= GSM 03.48 =

Mobile security protocol

GSM 03.48 is a secure protocol used in mobile communication devices such as mobile phones to read and update the SIM. It allows the exchange secured packets between an entity in a GSM PLMN and an entity in the SIM card. Secured packets contain application messages to which certain mechanisms according to GSM 03.48 have been applied. Application messages are commands or data exchanged between an application resident in or behind the GSM PLMN and on the Wapor MMS.

It is evolved to 3GPP TS 23.048 in 3G. From Release 5, TS 23.048 is split into the generic part and the bearers specific application. The generic part on packet structure has been transferred to SCP (ETSI TS 102 225). The bearers specific part is 3GPP TS 31.115.

==Overview==

The sending application prepares an application message and forwards it to the sending entity, with an indication of the security to be applied to the message.

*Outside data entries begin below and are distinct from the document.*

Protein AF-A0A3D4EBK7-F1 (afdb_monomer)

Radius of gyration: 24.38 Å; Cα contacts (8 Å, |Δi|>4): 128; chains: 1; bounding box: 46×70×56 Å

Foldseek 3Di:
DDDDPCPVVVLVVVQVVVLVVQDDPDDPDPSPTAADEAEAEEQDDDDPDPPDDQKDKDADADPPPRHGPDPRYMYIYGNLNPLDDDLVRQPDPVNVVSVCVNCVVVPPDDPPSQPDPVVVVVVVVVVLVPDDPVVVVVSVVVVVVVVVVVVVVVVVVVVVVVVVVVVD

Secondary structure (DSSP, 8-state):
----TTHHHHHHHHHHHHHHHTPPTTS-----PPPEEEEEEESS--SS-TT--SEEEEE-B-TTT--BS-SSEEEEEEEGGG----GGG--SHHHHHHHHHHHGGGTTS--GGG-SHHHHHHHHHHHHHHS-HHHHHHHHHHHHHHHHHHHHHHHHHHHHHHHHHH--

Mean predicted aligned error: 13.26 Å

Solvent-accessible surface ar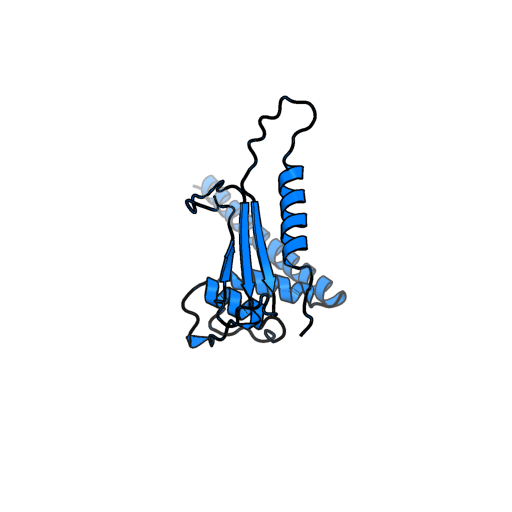ea (backbone atoms only — not comparable to full-atom values): 10391 Å² total; per-residue (Å²): 134,85,82,66,91,58,54,67,59,48,53,50,51,55,48,49,52,58,60,57,67,68,63,64,86,97,54,97,70,84,80,83,70,79,65,46,75,45,76,46,81,38,74,59,89,81,78,92,62,89,80,68,64,51,67,46,76,51,68,54,52,43,89,86,81,61,46,71,74,50,86,46,47,39,41,37,38,35,30,47,62,68,66,78,76,53,75,92,64,51,82,44,75,67,46,47,50,50,48,46,68,61,41,54,95,69,59,85,63,85,56,80,85,56,74,48,78,75,43,49,61,52,50,54,52,50,51,57,69,72,42,52,78,66,52,40,53,52,50,52,50,51,56,50,52,53,52,51,52,51,50,51,54,50,48,53,53,52,52,54,52,53,52,55,62,74,76,104

Sequence (168 aa):
MAYQKHFRERALYYSGMVMHSQGVKGKKWNYNIKGVYFIGLQNFTFGPERGGGLIRRYSIRDDESGELMTDKLRFVFIEIGRFDKRPEELKTNLDKWFYVLKNLHRLLERPTALVDRIFRRFFEAAEVISLTKEEKKQYVSNMINERDTYNQIAYAREFGREEGIKQG

Structure (mmCIF, N/CA/C/O backbone):
data_AF-A0A3D4EBK7-F1
#
_entry.id   AF-A0A3D4EBK7-F1
#
loop_
_atom_site.group_PDB
_atom_site.id
_atom_site.type_symbol
_atom_site.label_atom_id
_atom_site.label_alt_id
_atom_site.label_comp_id
_atom_site.label_asym_id
_atom_site.label_entity_id
_atom_site.label_seq_id
_atom_site.pdbx_PDB_ins_code
_atom_site.Cartn_x
_atom_site.Cartn_y
_atom_site.Cartn_z
_atom_site.occupancy
_atom_site.B_iso_or_equiv
_atom_site.auth_seq_id
_atom_site.auth_comp_id
_atom_site.auth_asym_id
_atom_site.auth_atom_id
_atom_site.pdbx_PDB_model_num
ATOM 1 N N . MET A 1 1 ? 17.545 -15.353 -1.963 1.00 46.62 1 MET A N 1
ATOM 2 C CA . MET A 1 1 ? 16.544 -14.348 -1.530 1.00 46.62 1 MET A CA 1
ATOM 3 C C . MET A 1 1 ? 16.674 -14.158 -0.029 1.00 46.62 1 MET A C 1
ATOM 5 O O . MET A 1 1 ? 16.774 -15.155 0.671 1.00 46.62 1 MET A O 1
ATOM 9 N N . ALA A 1 2 ? 16.711 -12.917 0.461 1.00 49.31 2 ALA A N 1
ATOM 10 C CA . ALA A 1 2 ? 16.822 -12.640 1.892 1.00 49.31 2 ALA A CA 1
ATOM 11 C C . ALA A 1 2 ? 15.432 -12.681 2.549 1.00 49.31 2 ALA A C 1
ATOM 13 O O . ALA A 1 2 ? 14.575 -11.854 2.244 1.00 49.31 2 ALA A O 1
ATOM 14 N N . TYR A 1 3 ? 15.208 -13.649 3.438 1.00 56.78 3 TYR A N 1
ATOM 15 C CA . TYR A 1 3 ? 14.006 -13.722 4.266 1.00 56.78 3 TYR A CA 1
ATOM 16 C C . TYR A 1 3 ? 14.026 -12.598 5.312 1.00 56.78 3 TYR A C 1
ATOM 18 O O . TYR A 1 3 ? 14.952 -12.495 6.115 1.00 56.78 3 TYR A O 1
ATOM 26 N N . GLN A 1 4 ? 13.008 -11.740 5.306 1.00 65.38 4 GLN A N 1
ATOM 27 C CA . GLN A 1 4 ? 12.892 -10.617 6.238 1.00 65.38 4 GLN A CA 1
ATOM 28 C C . GLN A 1 4 ? 12.036 -11.023 7.442 1.00 65.38 4 GLN A C 1
ATOM 30 O O . GLN A 1 4 ? 10.821 -10.834 7.439 1.00 65.38 4 GLN A O 1
ATOM 35 N N . LYS A 1 5 ? 12.686 -11.561 8.482 1.00 66.94 5 LYS A N 1
ATOM 36 C CA . LYS A 1 5 ? 12.030 -12.133 9.675 1.00 66.94 5 LYS A CA 1
ATOM 37 C C . LYS A 1 5 ? 10.994 -11.211 10.330 1.00 66.94 5 LYS A C 1
ATOM 39 O O . LYS A 1 5 ? 9.977 -11.706 10.791 1.00 66.94 5 LYS A O 1
ATOM 44 N N . HIS A 1 6 ? 11.245 -9.901 10.344 1.00 78.06 6 HIS A N 1
ATOM 45 C CA . HIS A 1 6 ? 10.429 -8.921 11.075 1.00 78.06 6 HIS A CA 1
ATOM 46 C C . HIS A 1 6 ? 9.628 -7.974 10.172 1.00 78.06 6 HIS A C 1
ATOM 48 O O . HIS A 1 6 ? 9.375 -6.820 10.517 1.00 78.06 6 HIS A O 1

The sending entity prepends a security header (the command header) to the application message. It then applies the requested security to part of the command header and all of the application message, including any padding octets. The resulting structure is referred to as the (secured) command packet.

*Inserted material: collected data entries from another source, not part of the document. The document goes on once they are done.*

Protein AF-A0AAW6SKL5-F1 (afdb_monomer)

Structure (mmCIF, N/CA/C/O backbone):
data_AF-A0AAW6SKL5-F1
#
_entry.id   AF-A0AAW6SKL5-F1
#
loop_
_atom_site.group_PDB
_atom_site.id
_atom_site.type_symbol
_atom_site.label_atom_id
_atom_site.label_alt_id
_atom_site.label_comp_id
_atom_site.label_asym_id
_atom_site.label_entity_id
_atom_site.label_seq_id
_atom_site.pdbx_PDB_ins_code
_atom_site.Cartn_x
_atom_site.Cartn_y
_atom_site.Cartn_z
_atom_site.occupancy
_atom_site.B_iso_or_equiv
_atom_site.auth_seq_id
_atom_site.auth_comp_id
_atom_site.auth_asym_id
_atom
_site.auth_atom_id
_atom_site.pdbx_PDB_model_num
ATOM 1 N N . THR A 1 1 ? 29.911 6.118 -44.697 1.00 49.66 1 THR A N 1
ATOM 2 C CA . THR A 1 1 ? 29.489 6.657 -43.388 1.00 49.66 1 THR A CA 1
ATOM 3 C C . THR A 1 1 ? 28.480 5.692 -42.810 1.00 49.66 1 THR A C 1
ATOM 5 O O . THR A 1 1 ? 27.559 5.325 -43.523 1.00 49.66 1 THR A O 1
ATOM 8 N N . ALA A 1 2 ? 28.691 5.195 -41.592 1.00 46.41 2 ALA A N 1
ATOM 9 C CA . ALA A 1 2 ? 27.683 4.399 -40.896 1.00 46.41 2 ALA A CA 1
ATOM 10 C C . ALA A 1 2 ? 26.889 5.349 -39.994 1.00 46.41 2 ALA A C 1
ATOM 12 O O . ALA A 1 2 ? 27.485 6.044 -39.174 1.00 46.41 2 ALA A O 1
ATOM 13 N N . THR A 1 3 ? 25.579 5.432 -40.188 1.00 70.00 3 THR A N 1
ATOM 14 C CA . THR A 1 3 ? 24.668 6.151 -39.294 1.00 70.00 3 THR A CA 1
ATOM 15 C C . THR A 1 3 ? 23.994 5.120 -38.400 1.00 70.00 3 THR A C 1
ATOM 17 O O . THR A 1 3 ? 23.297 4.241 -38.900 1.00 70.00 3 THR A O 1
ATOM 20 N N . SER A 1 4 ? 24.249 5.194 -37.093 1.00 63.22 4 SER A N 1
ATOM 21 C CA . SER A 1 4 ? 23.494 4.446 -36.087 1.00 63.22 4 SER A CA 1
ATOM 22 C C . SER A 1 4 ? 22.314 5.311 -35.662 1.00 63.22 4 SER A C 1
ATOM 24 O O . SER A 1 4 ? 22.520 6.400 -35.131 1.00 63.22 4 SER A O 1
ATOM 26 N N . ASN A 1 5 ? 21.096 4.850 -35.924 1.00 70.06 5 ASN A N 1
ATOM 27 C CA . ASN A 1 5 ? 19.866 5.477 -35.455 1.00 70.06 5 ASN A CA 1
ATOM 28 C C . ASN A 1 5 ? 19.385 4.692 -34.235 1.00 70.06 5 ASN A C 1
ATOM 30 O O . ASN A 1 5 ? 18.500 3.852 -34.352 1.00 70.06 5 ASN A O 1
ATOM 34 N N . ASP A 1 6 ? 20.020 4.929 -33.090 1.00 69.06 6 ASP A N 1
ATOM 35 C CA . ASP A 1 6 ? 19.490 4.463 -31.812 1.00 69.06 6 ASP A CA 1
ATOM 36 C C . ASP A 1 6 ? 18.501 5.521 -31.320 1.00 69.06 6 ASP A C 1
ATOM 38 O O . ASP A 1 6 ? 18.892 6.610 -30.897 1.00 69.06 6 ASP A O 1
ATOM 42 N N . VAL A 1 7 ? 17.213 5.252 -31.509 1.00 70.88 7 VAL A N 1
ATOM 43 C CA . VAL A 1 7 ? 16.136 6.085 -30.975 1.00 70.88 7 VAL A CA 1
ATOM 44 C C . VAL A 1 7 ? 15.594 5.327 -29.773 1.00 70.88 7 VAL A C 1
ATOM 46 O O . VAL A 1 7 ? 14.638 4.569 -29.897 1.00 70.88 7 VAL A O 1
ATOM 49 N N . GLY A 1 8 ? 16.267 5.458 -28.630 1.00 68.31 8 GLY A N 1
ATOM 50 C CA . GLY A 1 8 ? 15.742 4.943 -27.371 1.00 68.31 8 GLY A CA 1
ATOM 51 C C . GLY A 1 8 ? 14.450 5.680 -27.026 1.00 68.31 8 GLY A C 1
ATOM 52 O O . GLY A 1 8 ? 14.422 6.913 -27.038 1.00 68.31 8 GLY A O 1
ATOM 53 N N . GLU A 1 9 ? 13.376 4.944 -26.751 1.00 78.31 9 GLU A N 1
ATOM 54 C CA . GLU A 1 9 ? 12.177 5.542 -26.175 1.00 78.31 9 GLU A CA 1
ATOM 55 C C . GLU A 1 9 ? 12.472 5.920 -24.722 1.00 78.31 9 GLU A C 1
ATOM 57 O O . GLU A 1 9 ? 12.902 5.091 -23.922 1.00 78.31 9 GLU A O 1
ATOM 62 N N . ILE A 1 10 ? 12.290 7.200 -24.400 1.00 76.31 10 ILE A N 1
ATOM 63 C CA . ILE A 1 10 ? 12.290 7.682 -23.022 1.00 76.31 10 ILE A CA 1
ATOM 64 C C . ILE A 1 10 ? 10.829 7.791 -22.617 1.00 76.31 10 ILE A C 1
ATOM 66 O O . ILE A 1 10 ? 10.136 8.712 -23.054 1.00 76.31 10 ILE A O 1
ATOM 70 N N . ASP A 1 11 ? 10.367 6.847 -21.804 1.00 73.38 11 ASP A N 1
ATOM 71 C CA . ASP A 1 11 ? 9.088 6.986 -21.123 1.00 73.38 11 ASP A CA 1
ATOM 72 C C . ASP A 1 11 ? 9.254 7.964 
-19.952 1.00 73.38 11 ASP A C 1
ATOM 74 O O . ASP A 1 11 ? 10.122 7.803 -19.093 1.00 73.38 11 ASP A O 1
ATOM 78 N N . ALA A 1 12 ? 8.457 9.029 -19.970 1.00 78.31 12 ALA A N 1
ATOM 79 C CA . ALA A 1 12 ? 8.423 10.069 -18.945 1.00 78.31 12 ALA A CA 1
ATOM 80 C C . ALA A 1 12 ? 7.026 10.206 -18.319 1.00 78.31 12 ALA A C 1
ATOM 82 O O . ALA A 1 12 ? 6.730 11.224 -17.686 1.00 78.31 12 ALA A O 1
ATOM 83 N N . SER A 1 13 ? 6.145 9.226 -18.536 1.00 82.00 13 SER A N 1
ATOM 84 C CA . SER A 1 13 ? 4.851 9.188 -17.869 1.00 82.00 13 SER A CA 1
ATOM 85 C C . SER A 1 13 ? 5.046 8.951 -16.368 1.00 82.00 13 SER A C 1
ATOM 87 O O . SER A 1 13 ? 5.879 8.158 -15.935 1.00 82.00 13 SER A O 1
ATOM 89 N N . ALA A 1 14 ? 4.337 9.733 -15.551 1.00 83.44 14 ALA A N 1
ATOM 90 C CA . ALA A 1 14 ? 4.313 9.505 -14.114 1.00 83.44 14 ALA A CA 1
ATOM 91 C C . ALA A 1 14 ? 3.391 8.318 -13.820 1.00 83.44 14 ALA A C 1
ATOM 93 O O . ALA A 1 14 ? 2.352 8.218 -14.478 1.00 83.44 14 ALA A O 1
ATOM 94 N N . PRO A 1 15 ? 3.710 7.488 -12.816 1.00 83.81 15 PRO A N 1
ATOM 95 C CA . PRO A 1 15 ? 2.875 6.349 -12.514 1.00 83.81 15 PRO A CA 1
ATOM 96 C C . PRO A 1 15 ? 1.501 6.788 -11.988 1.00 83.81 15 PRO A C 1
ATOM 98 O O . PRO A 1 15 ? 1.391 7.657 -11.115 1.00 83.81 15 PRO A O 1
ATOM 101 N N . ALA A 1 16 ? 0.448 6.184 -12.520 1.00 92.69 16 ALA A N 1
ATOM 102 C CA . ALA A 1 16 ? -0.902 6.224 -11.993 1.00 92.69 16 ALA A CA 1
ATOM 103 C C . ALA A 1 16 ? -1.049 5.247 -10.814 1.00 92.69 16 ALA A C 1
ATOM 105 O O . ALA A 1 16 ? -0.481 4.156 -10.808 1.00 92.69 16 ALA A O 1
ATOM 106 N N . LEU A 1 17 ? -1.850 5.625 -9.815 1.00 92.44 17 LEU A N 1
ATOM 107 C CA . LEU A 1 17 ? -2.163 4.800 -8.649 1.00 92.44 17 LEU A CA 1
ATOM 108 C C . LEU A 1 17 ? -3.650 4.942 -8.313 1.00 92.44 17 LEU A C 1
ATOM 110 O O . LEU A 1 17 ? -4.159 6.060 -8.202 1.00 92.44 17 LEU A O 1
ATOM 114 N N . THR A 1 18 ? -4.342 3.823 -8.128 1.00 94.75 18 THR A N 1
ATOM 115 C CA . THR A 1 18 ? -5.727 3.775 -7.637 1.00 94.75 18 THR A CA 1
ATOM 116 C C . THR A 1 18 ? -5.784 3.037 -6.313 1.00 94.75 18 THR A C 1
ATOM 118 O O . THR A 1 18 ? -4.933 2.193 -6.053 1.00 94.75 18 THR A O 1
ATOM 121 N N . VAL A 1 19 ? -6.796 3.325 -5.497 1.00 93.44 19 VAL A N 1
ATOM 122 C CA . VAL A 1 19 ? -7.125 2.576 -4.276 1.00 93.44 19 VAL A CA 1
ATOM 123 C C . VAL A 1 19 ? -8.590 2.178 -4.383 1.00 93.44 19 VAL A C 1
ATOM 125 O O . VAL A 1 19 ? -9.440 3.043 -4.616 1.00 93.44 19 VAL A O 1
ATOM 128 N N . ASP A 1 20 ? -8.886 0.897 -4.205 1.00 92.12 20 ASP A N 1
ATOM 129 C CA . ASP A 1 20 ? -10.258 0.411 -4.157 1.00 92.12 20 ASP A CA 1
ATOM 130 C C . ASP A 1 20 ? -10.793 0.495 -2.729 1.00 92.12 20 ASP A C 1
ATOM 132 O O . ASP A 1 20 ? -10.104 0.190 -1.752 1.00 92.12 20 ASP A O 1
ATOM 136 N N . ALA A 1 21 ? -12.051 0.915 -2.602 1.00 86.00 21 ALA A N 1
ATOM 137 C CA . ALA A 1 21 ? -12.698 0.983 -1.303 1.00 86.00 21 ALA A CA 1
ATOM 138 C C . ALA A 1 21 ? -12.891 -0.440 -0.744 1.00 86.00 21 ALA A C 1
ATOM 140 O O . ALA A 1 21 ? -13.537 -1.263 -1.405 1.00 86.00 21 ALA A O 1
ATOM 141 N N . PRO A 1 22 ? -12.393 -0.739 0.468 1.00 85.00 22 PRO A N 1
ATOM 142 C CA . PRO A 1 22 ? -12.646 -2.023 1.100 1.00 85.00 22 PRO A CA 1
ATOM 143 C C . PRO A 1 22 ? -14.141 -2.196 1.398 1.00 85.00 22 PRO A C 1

Under normal circumstances the receiving entity receives the command packet and unpacks it according to the security parameters indicated in the command header. The receiving entity subsequently forwards the application message to the receiving application indicating to the receiving application the security that was applied. The interface between the sending application and sending entity and the interface between the receiving entity and receiving application are proprietary.

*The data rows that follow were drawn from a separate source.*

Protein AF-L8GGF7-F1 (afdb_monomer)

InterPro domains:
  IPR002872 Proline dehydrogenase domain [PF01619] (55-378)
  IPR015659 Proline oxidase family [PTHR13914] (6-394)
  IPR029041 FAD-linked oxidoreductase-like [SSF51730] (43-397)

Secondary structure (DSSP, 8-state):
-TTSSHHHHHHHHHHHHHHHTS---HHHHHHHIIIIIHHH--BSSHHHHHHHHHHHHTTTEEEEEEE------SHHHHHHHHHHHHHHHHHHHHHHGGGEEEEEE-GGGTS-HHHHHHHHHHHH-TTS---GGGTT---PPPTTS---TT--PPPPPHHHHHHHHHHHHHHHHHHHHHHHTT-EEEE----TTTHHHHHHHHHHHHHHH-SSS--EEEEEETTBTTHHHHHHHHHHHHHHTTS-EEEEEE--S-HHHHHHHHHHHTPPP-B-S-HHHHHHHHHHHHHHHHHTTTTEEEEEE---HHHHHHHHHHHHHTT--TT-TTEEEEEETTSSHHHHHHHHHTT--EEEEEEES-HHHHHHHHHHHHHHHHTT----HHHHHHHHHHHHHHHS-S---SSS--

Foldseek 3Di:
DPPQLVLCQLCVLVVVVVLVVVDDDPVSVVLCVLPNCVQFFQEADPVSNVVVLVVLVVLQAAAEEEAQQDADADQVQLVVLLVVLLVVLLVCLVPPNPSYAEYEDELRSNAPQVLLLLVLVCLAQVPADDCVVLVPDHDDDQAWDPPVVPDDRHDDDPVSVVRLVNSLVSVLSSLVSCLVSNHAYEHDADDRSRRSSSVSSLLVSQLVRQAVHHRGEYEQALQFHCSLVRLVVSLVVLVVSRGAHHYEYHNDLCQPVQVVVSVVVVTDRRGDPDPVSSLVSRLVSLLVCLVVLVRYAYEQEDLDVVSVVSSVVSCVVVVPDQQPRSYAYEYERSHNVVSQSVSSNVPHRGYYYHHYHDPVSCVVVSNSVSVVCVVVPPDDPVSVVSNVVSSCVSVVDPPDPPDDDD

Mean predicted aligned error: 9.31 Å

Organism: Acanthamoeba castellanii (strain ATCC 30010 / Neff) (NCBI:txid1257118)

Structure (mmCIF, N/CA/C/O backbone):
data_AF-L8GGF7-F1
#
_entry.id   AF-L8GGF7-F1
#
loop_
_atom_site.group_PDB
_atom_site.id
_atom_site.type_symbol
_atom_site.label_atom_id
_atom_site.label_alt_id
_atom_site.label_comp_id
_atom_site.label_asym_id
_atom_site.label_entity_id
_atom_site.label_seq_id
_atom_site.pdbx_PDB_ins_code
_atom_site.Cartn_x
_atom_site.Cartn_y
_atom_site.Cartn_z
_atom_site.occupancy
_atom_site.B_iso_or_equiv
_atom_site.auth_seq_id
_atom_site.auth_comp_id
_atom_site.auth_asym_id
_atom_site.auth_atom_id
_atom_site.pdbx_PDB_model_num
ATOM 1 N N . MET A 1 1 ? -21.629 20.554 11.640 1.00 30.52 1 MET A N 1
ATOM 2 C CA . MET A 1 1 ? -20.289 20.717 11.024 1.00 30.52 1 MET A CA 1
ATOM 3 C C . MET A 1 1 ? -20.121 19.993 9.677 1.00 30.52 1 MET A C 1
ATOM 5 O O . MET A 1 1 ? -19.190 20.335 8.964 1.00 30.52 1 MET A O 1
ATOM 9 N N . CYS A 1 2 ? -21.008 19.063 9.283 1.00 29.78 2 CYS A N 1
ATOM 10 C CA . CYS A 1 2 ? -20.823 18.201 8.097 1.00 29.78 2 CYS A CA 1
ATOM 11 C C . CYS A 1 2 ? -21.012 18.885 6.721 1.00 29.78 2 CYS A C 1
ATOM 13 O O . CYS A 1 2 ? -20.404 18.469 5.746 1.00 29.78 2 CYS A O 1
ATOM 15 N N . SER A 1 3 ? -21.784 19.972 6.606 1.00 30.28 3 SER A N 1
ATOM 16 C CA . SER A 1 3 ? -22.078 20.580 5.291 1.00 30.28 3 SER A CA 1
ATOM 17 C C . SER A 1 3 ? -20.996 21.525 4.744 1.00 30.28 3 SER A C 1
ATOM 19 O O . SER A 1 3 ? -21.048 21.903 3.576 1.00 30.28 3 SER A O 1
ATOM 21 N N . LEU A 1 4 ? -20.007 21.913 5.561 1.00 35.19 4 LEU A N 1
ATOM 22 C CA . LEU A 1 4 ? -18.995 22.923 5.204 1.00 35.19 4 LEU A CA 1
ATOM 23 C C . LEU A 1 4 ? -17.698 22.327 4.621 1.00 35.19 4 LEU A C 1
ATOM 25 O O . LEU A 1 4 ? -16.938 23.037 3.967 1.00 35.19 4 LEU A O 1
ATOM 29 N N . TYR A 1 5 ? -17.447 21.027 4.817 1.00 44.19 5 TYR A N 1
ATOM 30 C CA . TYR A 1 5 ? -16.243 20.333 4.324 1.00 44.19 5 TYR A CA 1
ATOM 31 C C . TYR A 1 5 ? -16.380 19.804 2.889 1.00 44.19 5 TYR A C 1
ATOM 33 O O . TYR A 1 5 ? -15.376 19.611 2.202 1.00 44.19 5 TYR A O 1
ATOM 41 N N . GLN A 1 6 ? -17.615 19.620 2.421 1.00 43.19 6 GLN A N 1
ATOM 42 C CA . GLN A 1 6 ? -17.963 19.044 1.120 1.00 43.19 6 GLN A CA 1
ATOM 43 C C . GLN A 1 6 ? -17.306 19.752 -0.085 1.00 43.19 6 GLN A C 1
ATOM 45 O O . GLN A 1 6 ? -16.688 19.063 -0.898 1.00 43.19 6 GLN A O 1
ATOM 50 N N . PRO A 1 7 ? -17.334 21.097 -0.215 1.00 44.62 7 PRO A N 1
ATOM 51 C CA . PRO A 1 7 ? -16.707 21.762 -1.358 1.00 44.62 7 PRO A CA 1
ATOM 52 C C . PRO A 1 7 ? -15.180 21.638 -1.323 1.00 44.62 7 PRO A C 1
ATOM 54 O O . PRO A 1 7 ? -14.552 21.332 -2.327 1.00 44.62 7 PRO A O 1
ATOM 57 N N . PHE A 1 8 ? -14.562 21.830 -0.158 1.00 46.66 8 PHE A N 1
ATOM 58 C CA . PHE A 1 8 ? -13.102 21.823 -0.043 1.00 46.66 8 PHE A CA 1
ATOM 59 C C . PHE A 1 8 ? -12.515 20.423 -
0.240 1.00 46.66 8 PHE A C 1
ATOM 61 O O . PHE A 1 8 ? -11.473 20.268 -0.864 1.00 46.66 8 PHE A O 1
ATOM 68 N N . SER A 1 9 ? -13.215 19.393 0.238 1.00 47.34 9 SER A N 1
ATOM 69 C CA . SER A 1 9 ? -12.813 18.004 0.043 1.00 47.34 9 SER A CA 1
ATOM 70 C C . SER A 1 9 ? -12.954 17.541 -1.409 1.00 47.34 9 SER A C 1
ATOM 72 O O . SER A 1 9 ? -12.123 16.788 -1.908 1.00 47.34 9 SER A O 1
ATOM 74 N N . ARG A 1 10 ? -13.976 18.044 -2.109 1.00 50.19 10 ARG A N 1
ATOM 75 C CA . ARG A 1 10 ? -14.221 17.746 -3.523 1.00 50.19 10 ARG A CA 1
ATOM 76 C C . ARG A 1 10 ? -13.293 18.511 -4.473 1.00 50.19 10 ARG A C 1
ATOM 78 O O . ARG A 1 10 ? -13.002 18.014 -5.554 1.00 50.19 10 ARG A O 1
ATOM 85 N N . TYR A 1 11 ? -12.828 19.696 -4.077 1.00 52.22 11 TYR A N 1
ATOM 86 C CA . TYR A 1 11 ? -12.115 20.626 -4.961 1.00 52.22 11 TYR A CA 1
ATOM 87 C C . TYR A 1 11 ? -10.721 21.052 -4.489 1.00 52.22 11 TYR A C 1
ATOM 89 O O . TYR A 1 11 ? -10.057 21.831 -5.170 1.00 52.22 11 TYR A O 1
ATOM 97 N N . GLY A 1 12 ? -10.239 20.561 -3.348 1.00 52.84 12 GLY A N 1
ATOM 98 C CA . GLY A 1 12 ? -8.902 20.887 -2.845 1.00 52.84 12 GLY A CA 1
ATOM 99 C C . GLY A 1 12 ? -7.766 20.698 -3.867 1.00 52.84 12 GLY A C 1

If so indicated in the command header, the receiving entity shall create a (secured) response packet. The response packet consists of a security header (the response header) and optionally, application specific data supplied by the receiving application. Both the response header and the application specific data are secured using the security mechanisms indicated in the received command packet. The response packet will be returned to the sending entity, subject to constraints in the transport layer, e.g. timing.